The newborn in the case study presented wirh symptoms and signs in compliance with PH, although she had no severe lung diseases or a structural cardiovascular system. She had a noncardiac cause of PH secondary to the extracardiac shunting from arteriovenous malformations in the liver. Hepatic tumors among pediatric patients are a rare, accounting for only 2% − 3% of all pediatric solid tumors[5]. Infantile hepatic hemangioma(IHH) is the most common hepatic tumor occurring in infancy. CHH is a rare condition. The precise incidence is unknown, but it likely occurs in less than 1% of all infants[6]. The mean age of onset of PH due to congenital arteriovenous malformations in the liver was reported to be 4–5 years of age; nevertheless, both could be discovered during the neonatal and early infantile periods[7]. Furthermore, the shunt vessel size in CHH did not correlate with the emergence of PH [8, 9]. . The mortality rate of PH caused by CHH is approximately 40–50% in utero and generally reaches its peak size before or at birth. Newborns may present with thrombocytopenia, hypofibrinogenemia, intratumoral bleeding, and anemia after birth[10]. Meanwhile, CHH can act as an arteriovenous fistula causing life-threatening high-output cardiac failure and respiratory distress. Smilarity, our patient had symptoms characteristic of PH, tachypnea, and cardiomegaly after birth. Liver ultrasonography is the most often performed initial diagnostic test for the radiologic diagnosis of CHH, but MRI and CT are the modalities of choice for radiologic confirmation of CHH. The patient’s diagnosis was confirmed using a combination of a ultrasonography and CT scan(Figs. 1 and 2, respectively).

There are diverse medical treatments for liver hemangiomas, including follow-up observation, medical, endovascular, surgical, and a combination of these therapies. The therapy chosen mostly relies on the clinical condition and the experience of the treatment center. In patients with or no mild symptoms, close follow-up observation may be appropriate. CHH is a high-flow vascular tumor that can cause PH and cardiac failure. Therefore, symptomatic CHH requires aggressive treatment. Surgery has been advocated when follow-up observations and medical therapies are insufficient.
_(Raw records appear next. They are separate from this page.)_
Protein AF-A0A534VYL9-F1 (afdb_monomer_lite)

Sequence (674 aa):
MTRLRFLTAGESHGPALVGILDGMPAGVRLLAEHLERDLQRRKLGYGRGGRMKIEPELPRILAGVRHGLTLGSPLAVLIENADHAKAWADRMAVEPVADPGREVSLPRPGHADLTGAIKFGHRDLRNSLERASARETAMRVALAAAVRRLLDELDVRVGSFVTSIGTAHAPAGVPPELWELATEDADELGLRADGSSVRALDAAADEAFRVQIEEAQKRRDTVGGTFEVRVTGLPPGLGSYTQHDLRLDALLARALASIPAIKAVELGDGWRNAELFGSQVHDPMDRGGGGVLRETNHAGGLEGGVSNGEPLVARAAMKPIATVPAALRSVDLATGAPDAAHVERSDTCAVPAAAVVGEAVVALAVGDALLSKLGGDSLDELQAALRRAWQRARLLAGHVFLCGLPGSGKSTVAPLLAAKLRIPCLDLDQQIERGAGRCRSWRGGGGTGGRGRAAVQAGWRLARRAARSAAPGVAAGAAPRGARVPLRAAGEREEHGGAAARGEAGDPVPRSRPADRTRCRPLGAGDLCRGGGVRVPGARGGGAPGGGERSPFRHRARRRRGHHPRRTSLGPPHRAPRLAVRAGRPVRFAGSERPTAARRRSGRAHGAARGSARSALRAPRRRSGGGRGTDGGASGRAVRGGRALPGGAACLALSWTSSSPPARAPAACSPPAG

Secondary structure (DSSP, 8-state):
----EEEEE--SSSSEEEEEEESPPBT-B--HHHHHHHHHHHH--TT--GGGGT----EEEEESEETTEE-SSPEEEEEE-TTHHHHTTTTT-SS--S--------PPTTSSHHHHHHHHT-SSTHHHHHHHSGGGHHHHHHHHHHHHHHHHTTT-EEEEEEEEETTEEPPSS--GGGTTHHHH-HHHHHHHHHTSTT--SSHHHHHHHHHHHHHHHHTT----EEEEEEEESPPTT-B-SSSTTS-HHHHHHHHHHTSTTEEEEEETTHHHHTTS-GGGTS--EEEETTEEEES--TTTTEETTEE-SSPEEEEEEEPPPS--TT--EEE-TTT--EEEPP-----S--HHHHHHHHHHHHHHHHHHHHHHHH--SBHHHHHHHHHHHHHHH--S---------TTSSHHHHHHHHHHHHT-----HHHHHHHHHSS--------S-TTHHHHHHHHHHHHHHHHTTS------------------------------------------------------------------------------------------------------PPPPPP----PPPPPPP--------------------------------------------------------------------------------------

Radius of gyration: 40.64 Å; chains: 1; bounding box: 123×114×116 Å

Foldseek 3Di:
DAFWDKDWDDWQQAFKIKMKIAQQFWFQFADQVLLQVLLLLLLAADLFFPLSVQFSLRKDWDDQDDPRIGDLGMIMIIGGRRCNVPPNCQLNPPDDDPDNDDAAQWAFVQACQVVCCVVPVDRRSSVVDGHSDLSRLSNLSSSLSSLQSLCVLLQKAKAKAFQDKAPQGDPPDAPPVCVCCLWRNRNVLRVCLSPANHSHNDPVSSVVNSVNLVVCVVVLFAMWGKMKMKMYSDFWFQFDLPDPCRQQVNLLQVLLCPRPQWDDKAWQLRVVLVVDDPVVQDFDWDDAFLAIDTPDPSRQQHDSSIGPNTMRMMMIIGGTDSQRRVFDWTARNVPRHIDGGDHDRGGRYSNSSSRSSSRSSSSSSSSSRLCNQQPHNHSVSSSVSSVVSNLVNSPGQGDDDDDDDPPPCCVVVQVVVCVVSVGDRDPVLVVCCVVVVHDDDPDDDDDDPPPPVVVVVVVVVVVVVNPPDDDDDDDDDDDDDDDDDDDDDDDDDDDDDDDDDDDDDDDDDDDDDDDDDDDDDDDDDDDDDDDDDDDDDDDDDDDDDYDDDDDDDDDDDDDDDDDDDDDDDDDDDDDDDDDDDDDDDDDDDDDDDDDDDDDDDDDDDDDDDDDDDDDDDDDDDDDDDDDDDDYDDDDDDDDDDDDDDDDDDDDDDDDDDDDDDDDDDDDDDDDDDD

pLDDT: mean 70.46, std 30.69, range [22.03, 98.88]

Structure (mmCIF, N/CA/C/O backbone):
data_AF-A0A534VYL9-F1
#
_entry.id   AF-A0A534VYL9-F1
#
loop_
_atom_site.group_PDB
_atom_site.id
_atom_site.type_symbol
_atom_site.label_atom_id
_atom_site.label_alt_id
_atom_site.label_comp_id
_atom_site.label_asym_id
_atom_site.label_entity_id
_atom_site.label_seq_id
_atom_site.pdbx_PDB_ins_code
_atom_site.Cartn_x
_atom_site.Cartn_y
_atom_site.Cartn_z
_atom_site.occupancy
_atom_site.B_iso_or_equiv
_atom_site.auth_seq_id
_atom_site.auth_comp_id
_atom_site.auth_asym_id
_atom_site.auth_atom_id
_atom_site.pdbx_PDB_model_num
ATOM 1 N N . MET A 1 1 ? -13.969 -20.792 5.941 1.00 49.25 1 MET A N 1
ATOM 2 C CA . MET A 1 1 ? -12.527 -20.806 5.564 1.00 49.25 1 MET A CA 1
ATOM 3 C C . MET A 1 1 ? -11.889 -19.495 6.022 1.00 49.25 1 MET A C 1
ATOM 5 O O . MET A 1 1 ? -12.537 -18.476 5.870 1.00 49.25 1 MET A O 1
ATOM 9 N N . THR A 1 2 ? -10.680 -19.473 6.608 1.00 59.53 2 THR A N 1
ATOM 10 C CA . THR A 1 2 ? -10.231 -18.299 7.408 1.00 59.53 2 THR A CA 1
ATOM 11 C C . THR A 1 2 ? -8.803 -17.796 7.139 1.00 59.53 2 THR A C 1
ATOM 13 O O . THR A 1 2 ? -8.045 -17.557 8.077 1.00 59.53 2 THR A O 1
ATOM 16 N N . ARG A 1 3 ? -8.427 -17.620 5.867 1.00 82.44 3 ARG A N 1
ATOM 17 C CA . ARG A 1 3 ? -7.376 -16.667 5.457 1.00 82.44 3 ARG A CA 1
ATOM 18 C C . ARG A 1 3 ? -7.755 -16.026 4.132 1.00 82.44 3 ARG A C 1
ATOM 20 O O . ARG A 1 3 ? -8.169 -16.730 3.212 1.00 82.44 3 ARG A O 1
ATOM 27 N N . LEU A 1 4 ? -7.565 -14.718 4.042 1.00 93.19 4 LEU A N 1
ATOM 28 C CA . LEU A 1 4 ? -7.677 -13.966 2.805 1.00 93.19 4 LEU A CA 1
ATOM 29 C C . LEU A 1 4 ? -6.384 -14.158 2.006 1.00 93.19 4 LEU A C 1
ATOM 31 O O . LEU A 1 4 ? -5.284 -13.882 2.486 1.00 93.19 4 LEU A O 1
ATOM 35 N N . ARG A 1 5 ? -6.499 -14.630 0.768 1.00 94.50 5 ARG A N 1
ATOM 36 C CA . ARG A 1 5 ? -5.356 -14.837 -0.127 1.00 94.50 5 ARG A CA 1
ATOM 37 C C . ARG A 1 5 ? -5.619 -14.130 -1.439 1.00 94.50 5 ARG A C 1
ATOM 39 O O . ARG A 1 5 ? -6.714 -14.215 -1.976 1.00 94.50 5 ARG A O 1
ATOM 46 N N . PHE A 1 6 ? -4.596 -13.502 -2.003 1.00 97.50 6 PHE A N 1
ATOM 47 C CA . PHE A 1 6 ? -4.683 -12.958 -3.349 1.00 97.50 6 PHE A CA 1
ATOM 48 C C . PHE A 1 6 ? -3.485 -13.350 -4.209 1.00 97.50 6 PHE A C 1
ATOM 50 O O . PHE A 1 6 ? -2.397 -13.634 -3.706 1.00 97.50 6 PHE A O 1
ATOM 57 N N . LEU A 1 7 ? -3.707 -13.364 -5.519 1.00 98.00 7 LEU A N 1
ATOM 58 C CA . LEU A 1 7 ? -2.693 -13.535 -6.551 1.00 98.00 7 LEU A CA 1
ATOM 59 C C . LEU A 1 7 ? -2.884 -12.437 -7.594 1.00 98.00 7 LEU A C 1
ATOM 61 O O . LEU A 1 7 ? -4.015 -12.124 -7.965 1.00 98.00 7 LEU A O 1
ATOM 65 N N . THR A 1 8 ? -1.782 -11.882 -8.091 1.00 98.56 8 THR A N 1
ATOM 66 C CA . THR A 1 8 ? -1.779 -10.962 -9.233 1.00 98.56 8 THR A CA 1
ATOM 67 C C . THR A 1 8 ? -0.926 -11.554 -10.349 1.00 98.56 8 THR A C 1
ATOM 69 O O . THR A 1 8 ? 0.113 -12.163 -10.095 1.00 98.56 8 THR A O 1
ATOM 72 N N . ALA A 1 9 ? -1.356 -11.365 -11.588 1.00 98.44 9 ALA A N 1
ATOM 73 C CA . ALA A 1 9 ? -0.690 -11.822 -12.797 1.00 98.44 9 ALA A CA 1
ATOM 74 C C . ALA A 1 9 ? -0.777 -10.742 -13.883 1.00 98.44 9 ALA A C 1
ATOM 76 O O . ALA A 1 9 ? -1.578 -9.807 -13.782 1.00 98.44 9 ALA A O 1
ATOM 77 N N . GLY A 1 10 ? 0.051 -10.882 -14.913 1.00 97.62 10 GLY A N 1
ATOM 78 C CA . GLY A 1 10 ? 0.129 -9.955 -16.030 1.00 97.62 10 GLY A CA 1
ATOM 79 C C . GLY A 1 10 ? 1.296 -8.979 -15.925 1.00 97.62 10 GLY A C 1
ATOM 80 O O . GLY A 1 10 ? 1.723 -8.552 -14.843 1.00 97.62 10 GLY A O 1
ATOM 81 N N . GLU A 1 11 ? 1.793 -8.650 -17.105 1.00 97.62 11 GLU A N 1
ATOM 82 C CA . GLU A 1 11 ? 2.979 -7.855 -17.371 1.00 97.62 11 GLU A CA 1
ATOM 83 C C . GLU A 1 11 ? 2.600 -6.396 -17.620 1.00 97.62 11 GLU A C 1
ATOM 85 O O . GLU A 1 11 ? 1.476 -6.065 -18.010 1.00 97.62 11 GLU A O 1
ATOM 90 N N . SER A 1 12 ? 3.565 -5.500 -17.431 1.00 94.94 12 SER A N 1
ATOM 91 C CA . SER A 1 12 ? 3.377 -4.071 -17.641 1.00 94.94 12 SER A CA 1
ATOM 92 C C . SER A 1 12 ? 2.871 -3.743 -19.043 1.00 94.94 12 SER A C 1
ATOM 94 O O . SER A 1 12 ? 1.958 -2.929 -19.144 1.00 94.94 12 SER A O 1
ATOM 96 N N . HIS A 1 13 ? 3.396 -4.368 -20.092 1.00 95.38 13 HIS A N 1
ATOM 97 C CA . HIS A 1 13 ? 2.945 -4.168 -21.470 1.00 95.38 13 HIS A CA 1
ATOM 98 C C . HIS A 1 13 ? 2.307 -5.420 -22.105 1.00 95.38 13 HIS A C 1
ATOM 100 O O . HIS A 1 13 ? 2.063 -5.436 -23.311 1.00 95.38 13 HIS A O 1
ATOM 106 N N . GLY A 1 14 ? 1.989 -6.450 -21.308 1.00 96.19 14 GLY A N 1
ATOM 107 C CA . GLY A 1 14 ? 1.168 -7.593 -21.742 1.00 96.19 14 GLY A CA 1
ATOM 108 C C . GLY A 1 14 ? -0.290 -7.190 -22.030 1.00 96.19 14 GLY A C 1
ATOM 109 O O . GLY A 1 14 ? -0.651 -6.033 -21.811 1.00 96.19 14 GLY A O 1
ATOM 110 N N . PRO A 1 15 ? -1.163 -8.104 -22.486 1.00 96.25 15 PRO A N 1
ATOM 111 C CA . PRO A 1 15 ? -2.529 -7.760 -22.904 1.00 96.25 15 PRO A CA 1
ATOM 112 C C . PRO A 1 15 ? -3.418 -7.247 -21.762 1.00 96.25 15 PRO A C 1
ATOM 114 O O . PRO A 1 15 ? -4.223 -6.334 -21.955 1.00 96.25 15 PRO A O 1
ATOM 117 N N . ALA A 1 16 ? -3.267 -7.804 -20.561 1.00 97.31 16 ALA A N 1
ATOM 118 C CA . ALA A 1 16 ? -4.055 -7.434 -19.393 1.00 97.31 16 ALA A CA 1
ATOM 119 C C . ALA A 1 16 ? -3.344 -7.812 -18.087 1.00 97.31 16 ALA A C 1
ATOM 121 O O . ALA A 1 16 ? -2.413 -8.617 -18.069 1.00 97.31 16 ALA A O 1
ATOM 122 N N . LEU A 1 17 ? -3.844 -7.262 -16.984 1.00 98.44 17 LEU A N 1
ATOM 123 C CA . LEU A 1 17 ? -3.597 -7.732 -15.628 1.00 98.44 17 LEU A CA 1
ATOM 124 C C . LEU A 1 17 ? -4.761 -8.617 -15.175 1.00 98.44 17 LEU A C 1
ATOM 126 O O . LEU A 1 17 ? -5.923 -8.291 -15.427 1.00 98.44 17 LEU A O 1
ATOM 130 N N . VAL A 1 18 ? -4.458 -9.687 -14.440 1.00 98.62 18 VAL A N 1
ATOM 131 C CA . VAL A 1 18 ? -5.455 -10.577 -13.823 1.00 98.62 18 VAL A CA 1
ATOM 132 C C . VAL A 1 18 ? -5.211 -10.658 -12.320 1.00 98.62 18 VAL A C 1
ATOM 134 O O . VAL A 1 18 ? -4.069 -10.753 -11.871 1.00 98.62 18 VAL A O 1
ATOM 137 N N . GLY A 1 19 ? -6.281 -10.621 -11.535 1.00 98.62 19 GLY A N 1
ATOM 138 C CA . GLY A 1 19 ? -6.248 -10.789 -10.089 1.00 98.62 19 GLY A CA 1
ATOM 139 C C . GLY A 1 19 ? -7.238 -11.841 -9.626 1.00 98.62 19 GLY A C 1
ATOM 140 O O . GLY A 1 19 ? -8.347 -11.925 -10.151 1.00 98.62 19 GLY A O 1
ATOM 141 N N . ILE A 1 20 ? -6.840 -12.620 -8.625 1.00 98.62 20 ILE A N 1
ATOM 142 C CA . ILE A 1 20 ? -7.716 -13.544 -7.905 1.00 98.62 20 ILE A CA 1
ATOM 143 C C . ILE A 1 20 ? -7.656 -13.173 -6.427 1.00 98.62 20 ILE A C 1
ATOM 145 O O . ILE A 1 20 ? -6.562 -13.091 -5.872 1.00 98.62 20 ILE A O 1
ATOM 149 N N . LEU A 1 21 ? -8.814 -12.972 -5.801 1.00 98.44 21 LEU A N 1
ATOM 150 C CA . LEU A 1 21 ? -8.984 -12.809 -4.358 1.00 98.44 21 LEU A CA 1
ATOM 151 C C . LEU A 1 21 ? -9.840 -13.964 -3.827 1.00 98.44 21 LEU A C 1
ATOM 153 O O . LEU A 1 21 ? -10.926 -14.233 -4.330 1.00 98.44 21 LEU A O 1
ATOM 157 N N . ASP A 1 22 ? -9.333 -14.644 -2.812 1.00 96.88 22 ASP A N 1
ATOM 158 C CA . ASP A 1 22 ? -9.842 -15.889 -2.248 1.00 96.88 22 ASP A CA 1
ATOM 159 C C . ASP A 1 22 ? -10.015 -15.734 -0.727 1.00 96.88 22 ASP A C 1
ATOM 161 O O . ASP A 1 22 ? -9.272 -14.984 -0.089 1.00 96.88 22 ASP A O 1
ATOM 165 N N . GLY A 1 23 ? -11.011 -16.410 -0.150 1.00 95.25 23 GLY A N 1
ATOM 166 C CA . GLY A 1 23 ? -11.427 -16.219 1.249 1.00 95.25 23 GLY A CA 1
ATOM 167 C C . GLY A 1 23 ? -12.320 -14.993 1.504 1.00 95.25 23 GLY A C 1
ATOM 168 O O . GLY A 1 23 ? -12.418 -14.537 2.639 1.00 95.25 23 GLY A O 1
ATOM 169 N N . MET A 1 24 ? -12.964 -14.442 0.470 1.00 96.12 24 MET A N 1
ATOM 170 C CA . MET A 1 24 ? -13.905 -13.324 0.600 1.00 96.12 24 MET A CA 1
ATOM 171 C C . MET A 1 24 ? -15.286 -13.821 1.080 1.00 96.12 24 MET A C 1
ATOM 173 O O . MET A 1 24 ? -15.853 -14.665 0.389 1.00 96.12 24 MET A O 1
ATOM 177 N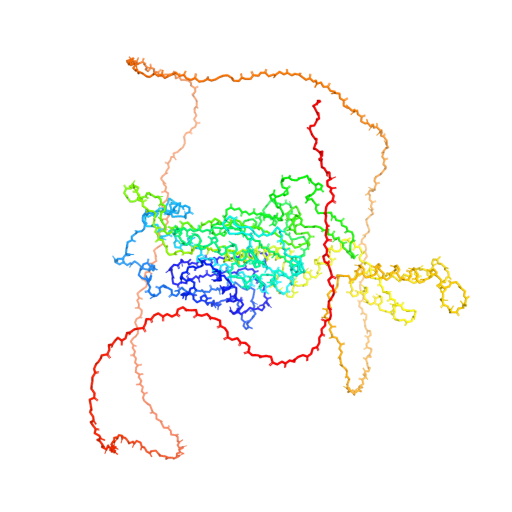 N . PRO A 1 25 ? -15.882 -13.308 2.179 1.00 96.94 25 PRO A N 1
ATOM 178 C CA . PRO A 1 25 ? -17.207 -13.742 2.640 1.00 96.94 25 PRO A CA 1
ATOM 179 C C . PRO A 1 25 ? -18.321 -13.503 1.615 1.00 96.94 25 PRO A C 1
ATOM 181 O O . PRO A 1 25 ? -18.253 -12.568 0.810 1.00 96.94 25 PRO A O 1
ATOM 184 N N . ALA A 1 26 ? -19.385 -14.304 1.676 1.00 98.31 26 ALA A N 1
ATOM 185 C CA . ALA A 1 26 ? -20.596 -14.092 0.884 1.00 98.31 26 ALA A CA 1
ATOM 186 C C . ALA A 1 26 ? -21.444 -12.912 1.409 1.00 98.31 26 ALA A C 1
ATOM 188 O O . ALA A 1 26 ? -21.497 -12.658 2.614 1.00 98.31 26 ALA A O 1
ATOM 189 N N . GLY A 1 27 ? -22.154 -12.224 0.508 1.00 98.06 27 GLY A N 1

Invasive interventions, including surgical resection and embolization, are all available method modalities that can enhance overall prognosis.

In our patient, progressive PH required intervention. Our treatment was initially focused on liquid capacity, with diuresis and fluid restriction as needed. However, with the increasing severity of PH, severe AP, and AV shunts, emergency transcatheter intervention (arterial embolization) was thought to be the appropriate and least-invasive treatment of choice compared with surgery. Successful reduction of the cardiac preload following embolization improved the PH in our patient improved following embolization.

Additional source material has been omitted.